- What this task involves:
Copy exactly the lines of the data below that run from the line holding "ATOM 171 N N . GLU" through the line holding "ATOM 192 O O", both ends included.
────────────────────────────────────────
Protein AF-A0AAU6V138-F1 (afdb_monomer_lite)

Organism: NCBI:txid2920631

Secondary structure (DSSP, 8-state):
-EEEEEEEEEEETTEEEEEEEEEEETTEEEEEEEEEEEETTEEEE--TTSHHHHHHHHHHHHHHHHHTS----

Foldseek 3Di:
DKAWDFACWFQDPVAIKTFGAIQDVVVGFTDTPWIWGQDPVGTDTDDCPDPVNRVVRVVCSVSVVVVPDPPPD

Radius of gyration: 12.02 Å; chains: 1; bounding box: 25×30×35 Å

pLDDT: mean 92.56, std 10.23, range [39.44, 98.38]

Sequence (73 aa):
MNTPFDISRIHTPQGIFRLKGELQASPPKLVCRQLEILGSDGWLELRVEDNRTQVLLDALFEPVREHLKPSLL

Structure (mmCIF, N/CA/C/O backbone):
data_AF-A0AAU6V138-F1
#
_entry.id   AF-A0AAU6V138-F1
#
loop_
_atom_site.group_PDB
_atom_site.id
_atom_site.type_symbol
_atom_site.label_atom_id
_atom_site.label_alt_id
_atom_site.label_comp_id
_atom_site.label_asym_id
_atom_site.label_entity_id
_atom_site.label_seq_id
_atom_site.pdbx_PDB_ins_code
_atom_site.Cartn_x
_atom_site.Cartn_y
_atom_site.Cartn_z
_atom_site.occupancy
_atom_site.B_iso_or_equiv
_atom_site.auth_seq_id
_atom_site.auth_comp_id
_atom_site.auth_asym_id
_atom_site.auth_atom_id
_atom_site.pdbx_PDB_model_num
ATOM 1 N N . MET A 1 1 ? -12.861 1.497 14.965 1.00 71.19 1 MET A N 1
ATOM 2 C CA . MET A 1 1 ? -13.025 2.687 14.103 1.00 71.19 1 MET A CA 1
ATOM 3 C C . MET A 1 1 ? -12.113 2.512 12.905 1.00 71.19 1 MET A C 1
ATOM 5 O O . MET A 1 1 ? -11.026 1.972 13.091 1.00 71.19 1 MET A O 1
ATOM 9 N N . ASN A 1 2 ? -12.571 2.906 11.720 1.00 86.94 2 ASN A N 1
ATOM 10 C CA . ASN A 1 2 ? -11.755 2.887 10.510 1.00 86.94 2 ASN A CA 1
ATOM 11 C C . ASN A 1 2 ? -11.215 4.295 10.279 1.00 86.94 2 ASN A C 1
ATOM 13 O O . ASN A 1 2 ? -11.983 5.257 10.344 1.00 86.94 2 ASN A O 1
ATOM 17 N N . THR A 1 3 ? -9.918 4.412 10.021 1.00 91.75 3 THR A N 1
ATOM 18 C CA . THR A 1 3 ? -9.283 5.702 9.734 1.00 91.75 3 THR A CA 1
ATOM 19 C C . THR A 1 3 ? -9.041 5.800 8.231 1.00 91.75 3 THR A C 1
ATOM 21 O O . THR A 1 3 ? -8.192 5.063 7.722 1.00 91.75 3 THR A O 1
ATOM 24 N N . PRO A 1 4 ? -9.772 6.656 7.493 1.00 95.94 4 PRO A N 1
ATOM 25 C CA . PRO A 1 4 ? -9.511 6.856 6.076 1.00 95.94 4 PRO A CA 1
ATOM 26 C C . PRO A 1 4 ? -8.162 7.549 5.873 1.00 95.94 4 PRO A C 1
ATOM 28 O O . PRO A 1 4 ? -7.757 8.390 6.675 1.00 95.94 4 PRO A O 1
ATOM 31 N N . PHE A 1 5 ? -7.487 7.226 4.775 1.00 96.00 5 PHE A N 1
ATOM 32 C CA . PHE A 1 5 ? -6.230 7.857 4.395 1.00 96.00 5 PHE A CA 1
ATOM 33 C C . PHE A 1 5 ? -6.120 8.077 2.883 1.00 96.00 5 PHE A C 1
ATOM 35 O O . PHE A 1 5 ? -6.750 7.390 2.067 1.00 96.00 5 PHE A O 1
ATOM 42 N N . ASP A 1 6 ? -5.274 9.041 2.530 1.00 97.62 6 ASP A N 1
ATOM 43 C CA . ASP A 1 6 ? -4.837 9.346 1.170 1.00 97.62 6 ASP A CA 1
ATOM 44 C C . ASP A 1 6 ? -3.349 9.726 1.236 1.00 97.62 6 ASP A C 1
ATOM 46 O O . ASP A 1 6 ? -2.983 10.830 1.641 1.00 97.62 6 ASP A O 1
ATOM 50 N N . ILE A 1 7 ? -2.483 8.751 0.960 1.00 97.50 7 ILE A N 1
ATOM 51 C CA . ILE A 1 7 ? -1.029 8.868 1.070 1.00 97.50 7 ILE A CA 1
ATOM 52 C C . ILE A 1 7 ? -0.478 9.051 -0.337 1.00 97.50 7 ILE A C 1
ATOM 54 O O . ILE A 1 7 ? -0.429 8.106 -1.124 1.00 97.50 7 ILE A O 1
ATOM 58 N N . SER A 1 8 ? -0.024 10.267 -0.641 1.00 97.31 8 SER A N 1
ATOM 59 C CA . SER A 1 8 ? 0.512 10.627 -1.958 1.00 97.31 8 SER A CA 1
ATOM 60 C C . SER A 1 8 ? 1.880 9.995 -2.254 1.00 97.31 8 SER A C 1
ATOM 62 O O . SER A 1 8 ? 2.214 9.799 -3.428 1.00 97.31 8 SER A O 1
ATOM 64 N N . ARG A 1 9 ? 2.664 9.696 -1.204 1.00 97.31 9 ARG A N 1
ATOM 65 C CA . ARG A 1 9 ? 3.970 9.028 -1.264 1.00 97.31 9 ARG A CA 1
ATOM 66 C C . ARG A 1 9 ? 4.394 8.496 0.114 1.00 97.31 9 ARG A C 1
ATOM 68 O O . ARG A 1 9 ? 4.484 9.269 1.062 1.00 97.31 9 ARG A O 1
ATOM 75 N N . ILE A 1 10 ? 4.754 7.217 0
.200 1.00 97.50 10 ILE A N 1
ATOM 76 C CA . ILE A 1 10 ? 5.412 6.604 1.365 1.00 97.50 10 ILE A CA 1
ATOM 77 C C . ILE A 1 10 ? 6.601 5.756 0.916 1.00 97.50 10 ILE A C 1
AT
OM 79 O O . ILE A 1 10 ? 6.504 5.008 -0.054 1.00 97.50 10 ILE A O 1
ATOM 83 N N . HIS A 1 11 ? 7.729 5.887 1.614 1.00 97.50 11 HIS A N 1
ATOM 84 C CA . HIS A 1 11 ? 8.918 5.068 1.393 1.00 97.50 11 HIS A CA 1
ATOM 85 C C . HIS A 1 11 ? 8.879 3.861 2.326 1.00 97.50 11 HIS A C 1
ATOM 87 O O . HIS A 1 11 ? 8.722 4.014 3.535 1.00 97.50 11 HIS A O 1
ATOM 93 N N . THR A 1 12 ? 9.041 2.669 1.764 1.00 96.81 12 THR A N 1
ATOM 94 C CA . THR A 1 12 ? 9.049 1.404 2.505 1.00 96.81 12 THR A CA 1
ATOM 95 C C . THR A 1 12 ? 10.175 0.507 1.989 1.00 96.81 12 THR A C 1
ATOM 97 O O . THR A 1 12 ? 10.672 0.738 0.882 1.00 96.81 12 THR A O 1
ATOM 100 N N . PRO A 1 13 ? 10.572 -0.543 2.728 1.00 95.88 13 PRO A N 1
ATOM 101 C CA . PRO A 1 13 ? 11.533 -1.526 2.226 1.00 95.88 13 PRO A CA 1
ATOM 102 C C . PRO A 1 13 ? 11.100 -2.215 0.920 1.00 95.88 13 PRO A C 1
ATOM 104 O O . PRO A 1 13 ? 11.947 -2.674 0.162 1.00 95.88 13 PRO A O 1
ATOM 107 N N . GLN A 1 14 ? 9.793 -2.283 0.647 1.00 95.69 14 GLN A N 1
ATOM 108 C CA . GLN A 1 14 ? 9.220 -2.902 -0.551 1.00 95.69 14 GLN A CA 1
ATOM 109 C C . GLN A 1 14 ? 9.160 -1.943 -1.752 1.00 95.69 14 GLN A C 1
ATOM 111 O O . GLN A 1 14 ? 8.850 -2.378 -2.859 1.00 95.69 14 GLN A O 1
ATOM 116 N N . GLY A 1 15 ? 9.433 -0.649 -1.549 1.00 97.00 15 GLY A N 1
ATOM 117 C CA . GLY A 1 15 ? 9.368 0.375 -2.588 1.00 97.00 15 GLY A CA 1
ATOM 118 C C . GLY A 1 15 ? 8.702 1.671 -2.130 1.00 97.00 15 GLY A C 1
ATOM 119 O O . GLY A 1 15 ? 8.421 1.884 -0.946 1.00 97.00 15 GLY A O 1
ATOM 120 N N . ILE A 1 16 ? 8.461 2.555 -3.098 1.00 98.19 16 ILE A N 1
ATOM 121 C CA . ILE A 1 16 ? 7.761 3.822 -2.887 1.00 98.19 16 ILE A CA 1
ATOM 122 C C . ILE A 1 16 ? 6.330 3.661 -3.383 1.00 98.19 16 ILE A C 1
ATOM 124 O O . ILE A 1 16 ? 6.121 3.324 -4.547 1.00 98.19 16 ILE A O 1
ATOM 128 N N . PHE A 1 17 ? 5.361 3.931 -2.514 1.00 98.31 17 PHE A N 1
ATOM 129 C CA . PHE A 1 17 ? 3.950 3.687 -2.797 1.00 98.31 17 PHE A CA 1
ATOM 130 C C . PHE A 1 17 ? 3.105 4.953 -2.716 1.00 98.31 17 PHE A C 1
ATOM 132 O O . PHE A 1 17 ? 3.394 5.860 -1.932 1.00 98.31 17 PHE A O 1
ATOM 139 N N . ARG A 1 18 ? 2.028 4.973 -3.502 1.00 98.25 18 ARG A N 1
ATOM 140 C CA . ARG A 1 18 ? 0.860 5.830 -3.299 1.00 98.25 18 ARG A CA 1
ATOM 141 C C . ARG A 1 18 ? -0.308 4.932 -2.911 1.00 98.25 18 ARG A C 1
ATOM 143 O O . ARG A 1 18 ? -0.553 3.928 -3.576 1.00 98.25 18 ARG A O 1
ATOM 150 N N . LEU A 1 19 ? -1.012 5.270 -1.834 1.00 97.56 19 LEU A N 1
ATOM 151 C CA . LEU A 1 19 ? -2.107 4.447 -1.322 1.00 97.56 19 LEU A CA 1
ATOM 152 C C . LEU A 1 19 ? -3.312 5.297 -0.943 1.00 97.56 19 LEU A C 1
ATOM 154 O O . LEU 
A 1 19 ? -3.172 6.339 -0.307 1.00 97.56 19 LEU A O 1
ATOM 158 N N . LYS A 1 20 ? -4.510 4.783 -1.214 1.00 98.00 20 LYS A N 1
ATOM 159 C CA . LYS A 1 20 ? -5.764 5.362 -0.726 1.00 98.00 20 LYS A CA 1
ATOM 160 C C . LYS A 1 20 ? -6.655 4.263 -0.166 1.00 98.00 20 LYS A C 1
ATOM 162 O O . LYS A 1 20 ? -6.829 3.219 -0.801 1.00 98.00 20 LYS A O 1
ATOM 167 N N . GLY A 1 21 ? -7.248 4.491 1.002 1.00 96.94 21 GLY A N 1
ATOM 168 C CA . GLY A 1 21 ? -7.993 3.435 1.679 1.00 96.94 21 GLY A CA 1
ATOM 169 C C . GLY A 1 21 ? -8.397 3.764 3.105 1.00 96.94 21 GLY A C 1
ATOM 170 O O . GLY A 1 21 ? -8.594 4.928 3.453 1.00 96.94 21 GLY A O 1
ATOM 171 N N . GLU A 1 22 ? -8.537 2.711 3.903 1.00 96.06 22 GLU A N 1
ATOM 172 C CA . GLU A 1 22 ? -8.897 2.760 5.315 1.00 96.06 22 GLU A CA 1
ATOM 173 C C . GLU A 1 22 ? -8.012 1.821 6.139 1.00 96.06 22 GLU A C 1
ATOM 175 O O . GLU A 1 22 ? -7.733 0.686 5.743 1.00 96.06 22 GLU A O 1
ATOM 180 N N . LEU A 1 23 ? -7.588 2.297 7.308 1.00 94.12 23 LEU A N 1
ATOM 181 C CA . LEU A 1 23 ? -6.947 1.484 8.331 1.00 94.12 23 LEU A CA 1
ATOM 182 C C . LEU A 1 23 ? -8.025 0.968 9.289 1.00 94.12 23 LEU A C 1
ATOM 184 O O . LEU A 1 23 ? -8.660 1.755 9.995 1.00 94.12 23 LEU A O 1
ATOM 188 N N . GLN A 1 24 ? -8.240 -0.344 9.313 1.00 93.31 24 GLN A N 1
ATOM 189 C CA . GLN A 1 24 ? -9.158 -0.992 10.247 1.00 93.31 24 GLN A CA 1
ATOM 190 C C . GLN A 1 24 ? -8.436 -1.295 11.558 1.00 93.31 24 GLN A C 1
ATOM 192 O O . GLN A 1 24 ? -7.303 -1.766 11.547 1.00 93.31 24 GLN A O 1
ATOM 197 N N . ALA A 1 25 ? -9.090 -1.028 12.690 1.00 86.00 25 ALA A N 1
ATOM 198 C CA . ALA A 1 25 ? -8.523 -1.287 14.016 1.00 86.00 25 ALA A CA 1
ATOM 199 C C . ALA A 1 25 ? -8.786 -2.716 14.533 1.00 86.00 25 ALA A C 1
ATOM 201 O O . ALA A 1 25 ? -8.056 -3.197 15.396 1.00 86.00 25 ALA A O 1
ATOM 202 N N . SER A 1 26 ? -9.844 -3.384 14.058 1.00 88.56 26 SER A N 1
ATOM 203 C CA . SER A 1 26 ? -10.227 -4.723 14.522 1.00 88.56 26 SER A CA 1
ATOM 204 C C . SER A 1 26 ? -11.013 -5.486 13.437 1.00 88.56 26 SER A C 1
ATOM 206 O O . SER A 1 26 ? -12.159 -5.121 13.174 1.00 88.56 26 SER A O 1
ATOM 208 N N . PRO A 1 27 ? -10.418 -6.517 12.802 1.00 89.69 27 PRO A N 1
────────────────────────────────────────
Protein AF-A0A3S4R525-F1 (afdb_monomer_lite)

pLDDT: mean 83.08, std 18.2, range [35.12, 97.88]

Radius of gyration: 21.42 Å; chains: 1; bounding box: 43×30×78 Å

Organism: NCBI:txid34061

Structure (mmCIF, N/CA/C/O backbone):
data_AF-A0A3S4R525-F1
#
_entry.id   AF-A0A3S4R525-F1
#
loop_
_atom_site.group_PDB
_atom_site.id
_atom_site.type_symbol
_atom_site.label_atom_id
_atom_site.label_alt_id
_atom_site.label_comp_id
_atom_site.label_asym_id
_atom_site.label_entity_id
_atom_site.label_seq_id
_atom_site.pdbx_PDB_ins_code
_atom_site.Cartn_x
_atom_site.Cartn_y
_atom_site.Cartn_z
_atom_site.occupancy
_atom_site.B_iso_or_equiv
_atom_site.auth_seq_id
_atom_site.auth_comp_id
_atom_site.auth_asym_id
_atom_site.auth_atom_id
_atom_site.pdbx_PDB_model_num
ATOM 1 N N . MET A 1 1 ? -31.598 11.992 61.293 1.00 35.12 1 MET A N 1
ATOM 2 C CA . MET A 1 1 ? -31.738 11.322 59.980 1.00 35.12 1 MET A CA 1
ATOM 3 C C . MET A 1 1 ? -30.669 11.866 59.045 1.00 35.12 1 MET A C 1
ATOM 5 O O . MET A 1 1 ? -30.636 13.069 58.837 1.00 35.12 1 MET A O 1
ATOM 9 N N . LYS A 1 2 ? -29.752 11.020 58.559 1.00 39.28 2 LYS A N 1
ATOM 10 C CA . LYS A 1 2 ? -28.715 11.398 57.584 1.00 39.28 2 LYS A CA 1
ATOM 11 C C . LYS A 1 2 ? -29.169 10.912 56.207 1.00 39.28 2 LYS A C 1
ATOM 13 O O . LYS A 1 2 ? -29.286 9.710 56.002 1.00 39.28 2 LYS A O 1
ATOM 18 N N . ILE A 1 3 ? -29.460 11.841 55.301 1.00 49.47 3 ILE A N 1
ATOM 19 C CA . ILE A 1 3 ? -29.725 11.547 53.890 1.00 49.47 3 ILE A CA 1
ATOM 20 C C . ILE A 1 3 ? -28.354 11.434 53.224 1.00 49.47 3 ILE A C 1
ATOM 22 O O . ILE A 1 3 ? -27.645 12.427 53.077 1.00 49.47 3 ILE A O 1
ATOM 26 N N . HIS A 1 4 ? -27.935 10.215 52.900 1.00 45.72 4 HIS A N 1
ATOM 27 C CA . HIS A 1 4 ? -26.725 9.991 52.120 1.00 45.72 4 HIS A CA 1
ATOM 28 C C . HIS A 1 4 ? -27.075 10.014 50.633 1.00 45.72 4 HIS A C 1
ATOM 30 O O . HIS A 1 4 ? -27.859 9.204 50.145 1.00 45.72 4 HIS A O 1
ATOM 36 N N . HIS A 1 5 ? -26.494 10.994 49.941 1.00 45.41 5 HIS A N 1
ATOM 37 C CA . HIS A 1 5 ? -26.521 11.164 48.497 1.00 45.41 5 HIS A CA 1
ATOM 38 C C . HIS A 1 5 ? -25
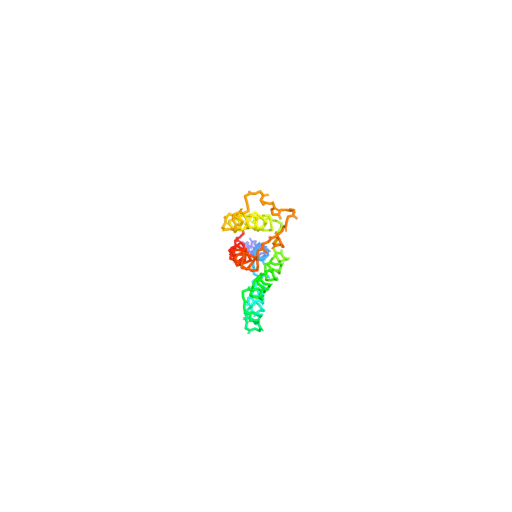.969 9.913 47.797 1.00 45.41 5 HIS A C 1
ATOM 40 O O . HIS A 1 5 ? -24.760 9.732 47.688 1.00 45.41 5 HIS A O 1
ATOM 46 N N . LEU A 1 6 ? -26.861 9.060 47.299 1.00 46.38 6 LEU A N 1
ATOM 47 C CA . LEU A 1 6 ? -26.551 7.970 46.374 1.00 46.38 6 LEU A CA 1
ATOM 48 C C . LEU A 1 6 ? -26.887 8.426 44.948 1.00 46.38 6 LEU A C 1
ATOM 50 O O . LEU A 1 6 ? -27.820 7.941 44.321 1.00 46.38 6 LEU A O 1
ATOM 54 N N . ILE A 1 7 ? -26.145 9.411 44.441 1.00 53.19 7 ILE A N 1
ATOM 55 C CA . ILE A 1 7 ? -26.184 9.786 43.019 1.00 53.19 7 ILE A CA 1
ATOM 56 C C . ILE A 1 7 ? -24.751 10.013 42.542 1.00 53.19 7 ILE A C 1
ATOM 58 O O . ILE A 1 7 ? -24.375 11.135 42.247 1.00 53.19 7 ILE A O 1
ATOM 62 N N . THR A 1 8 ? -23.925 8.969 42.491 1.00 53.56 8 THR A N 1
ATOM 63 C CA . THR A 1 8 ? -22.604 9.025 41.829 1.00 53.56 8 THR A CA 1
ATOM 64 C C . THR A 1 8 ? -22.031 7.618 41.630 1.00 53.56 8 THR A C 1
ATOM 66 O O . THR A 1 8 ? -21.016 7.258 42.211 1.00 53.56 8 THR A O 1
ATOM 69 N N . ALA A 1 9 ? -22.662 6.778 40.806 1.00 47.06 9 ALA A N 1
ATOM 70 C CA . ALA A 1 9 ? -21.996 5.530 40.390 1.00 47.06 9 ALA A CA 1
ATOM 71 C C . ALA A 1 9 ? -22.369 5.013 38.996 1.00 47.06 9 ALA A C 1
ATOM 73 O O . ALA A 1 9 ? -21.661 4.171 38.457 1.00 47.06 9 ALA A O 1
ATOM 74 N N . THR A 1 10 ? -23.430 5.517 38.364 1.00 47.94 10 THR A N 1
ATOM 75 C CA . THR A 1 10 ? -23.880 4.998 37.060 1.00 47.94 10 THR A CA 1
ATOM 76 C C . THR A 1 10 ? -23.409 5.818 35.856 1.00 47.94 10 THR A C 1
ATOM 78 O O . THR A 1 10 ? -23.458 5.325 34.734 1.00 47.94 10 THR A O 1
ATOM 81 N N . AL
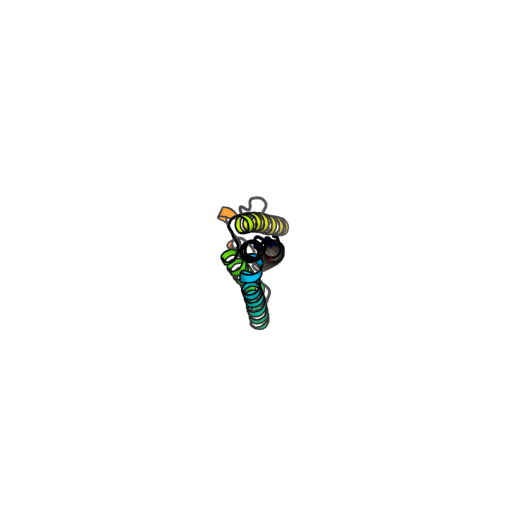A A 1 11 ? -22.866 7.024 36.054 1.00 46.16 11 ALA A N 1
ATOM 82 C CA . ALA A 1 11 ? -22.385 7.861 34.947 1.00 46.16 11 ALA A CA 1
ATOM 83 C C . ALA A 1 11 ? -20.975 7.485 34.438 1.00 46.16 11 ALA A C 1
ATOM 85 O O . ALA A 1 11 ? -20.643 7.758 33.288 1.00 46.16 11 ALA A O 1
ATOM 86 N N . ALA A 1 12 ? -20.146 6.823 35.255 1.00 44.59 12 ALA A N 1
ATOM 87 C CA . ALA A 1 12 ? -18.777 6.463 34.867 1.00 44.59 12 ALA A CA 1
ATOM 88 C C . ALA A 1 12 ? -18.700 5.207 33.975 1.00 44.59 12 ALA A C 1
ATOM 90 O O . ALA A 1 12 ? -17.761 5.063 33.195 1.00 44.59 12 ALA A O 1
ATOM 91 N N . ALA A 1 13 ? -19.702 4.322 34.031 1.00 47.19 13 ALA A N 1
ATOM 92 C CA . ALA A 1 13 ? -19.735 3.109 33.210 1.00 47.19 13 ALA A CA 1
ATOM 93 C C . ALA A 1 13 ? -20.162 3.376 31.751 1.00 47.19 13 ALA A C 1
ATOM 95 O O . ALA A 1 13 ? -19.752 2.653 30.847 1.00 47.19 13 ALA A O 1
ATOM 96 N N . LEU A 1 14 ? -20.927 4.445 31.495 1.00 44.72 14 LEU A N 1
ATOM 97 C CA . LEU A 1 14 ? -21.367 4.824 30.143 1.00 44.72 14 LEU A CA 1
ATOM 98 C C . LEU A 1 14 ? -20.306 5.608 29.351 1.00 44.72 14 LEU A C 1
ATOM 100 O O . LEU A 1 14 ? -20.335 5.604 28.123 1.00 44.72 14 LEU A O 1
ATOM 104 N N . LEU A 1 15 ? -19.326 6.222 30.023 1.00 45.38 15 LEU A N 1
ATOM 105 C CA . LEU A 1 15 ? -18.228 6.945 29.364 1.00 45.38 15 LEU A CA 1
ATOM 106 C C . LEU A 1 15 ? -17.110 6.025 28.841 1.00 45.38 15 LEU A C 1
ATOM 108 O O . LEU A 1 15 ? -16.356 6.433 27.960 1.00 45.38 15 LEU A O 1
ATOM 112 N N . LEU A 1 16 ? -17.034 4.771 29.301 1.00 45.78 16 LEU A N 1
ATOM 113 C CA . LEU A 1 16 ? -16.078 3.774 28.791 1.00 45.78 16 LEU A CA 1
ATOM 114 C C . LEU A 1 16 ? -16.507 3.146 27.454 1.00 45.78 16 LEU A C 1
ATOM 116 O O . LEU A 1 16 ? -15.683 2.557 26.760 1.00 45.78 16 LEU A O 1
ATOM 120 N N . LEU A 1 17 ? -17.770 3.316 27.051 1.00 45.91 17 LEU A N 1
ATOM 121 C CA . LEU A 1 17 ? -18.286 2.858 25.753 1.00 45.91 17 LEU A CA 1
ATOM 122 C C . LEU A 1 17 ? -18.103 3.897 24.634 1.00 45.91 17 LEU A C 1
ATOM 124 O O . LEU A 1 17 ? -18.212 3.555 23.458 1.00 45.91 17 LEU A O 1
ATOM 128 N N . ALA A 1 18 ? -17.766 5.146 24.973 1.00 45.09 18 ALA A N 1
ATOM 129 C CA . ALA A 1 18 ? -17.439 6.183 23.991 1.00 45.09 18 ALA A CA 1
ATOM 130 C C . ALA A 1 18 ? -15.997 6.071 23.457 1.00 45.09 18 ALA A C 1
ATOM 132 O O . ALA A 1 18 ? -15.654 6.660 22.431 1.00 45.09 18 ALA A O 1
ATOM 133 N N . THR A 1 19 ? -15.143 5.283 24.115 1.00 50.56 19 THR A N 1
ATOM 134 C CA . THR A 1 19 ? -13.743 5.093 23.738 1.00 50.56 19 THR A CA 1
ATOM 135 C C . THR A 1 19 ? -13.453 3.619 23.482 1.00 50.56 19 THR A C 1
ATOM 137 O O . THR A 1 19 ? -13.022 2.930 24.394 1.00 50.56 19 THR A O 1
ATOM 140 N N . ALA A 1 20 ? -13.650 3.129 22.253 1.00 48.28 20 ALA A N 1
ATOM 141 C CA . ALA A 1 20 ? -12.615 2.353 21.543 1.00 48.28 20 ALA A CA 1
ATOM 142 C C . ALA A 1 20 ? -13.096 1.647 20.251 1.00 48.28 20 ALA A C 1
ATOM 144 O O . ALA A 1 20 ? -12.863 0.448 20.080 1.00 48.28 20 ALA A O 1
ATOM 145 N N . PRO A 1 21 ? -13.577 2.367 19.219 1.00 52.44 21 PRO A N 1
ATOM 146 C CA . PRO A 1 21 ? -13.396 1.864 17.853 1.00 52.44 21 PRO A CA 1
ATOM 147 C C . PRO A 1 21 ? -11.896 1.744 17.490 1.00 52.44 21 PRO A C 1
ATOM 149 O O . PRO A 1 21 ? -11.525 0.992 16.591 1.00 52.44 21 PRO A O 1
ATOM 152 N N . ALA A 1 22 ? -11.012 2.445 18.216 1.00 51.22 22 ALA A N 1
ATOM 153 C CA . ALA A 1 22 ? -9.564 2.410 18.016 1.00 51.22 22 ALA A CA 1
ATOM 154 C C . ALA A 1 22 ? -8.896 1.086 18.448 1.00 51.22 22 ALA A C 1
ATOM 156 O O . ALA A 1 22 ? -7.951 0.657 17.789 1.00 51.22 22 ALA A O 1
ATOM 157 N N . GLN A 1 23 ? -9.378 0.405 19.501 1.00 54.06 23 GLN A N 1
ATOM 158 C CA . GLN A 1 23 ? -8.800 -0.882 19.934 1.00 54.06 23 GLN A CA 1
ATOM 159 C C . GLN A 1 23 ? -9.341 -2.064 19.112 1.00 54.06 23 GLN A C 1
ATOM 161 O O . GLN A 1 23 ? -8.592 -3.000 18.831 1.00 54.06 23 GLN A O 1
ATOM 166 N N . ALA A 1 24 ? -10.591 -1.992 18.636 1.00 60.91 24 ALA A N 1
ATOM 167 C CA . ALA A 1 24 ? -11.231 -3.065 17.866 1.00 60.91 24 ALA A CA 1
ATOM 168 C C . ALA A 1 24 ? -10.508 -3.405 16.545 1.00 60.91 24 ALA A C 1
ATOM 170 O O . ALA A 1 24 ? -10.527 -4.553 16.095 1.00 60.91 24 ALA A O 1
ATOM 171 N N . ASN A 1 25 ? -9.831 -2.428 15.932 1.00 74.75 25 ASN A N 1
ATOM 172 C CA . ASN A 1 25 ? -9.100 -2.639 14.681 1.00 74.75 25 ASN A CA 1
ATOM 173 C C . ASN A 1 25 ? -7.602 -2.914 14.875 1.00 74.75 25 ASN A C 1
────────────────────────────────────────
- Response to this exercise:
ATOM 171 N N . GLU A 1 22 ? -8.537 2.711 3.903 1.00 96.06 22 GLU A N 1
ATOM 172 C CA . GLU A 1 22 ? -8.897 2.760 5.315 1.00 96.06 22 GLU A CA 1
ATOM 173 C C . GLU A 1 22 ? -8.012 1.821 6.139 1.00 96.06 22 GLU A C 1
ATOM 175 O O . GLU A 1 22 ? -7.733 0.686 5.743 1.00 96.06 22 GLU A O 1
ATOM 180 N N . LEU A 1 23 ? -7.588 2.297 7.308 1.00 94.12 23 LEU A N 1
ATOM 181 C CA . LEU A 1 23 ? -6.947 1.484 8.331 1.00 94.12 23 LEU A CA 1
ATOM 182 C C . LEU A 1 23 ? -8.025 0.968 9.289 1.00 94.12 23 LEU A C 1
ATOM 184 O O . LEU A 1 23 ? -8.660 1.755 9.995 1.00 94.12 23 LEU A O 1
ATOM 188 N N . GLN A 1 24 ? -8.240 -0.344 9.313 1.00 93.31 24 GLN A N 1
ATOM 189 C CA . GLN A 1 24 ? -9.158 -0.992 10.247 1.00 93.31 24 GLN A CA 1
ATOM 190 C C . GLN A 1 24 ? -8.436 -1.295 11.558 1.00 93.31 24 GLN A C 1
ATOM 192 O O . GLN A 1 24 ? -7.303 -1.766 11.547 1.00 93.31 24 GLN A O 1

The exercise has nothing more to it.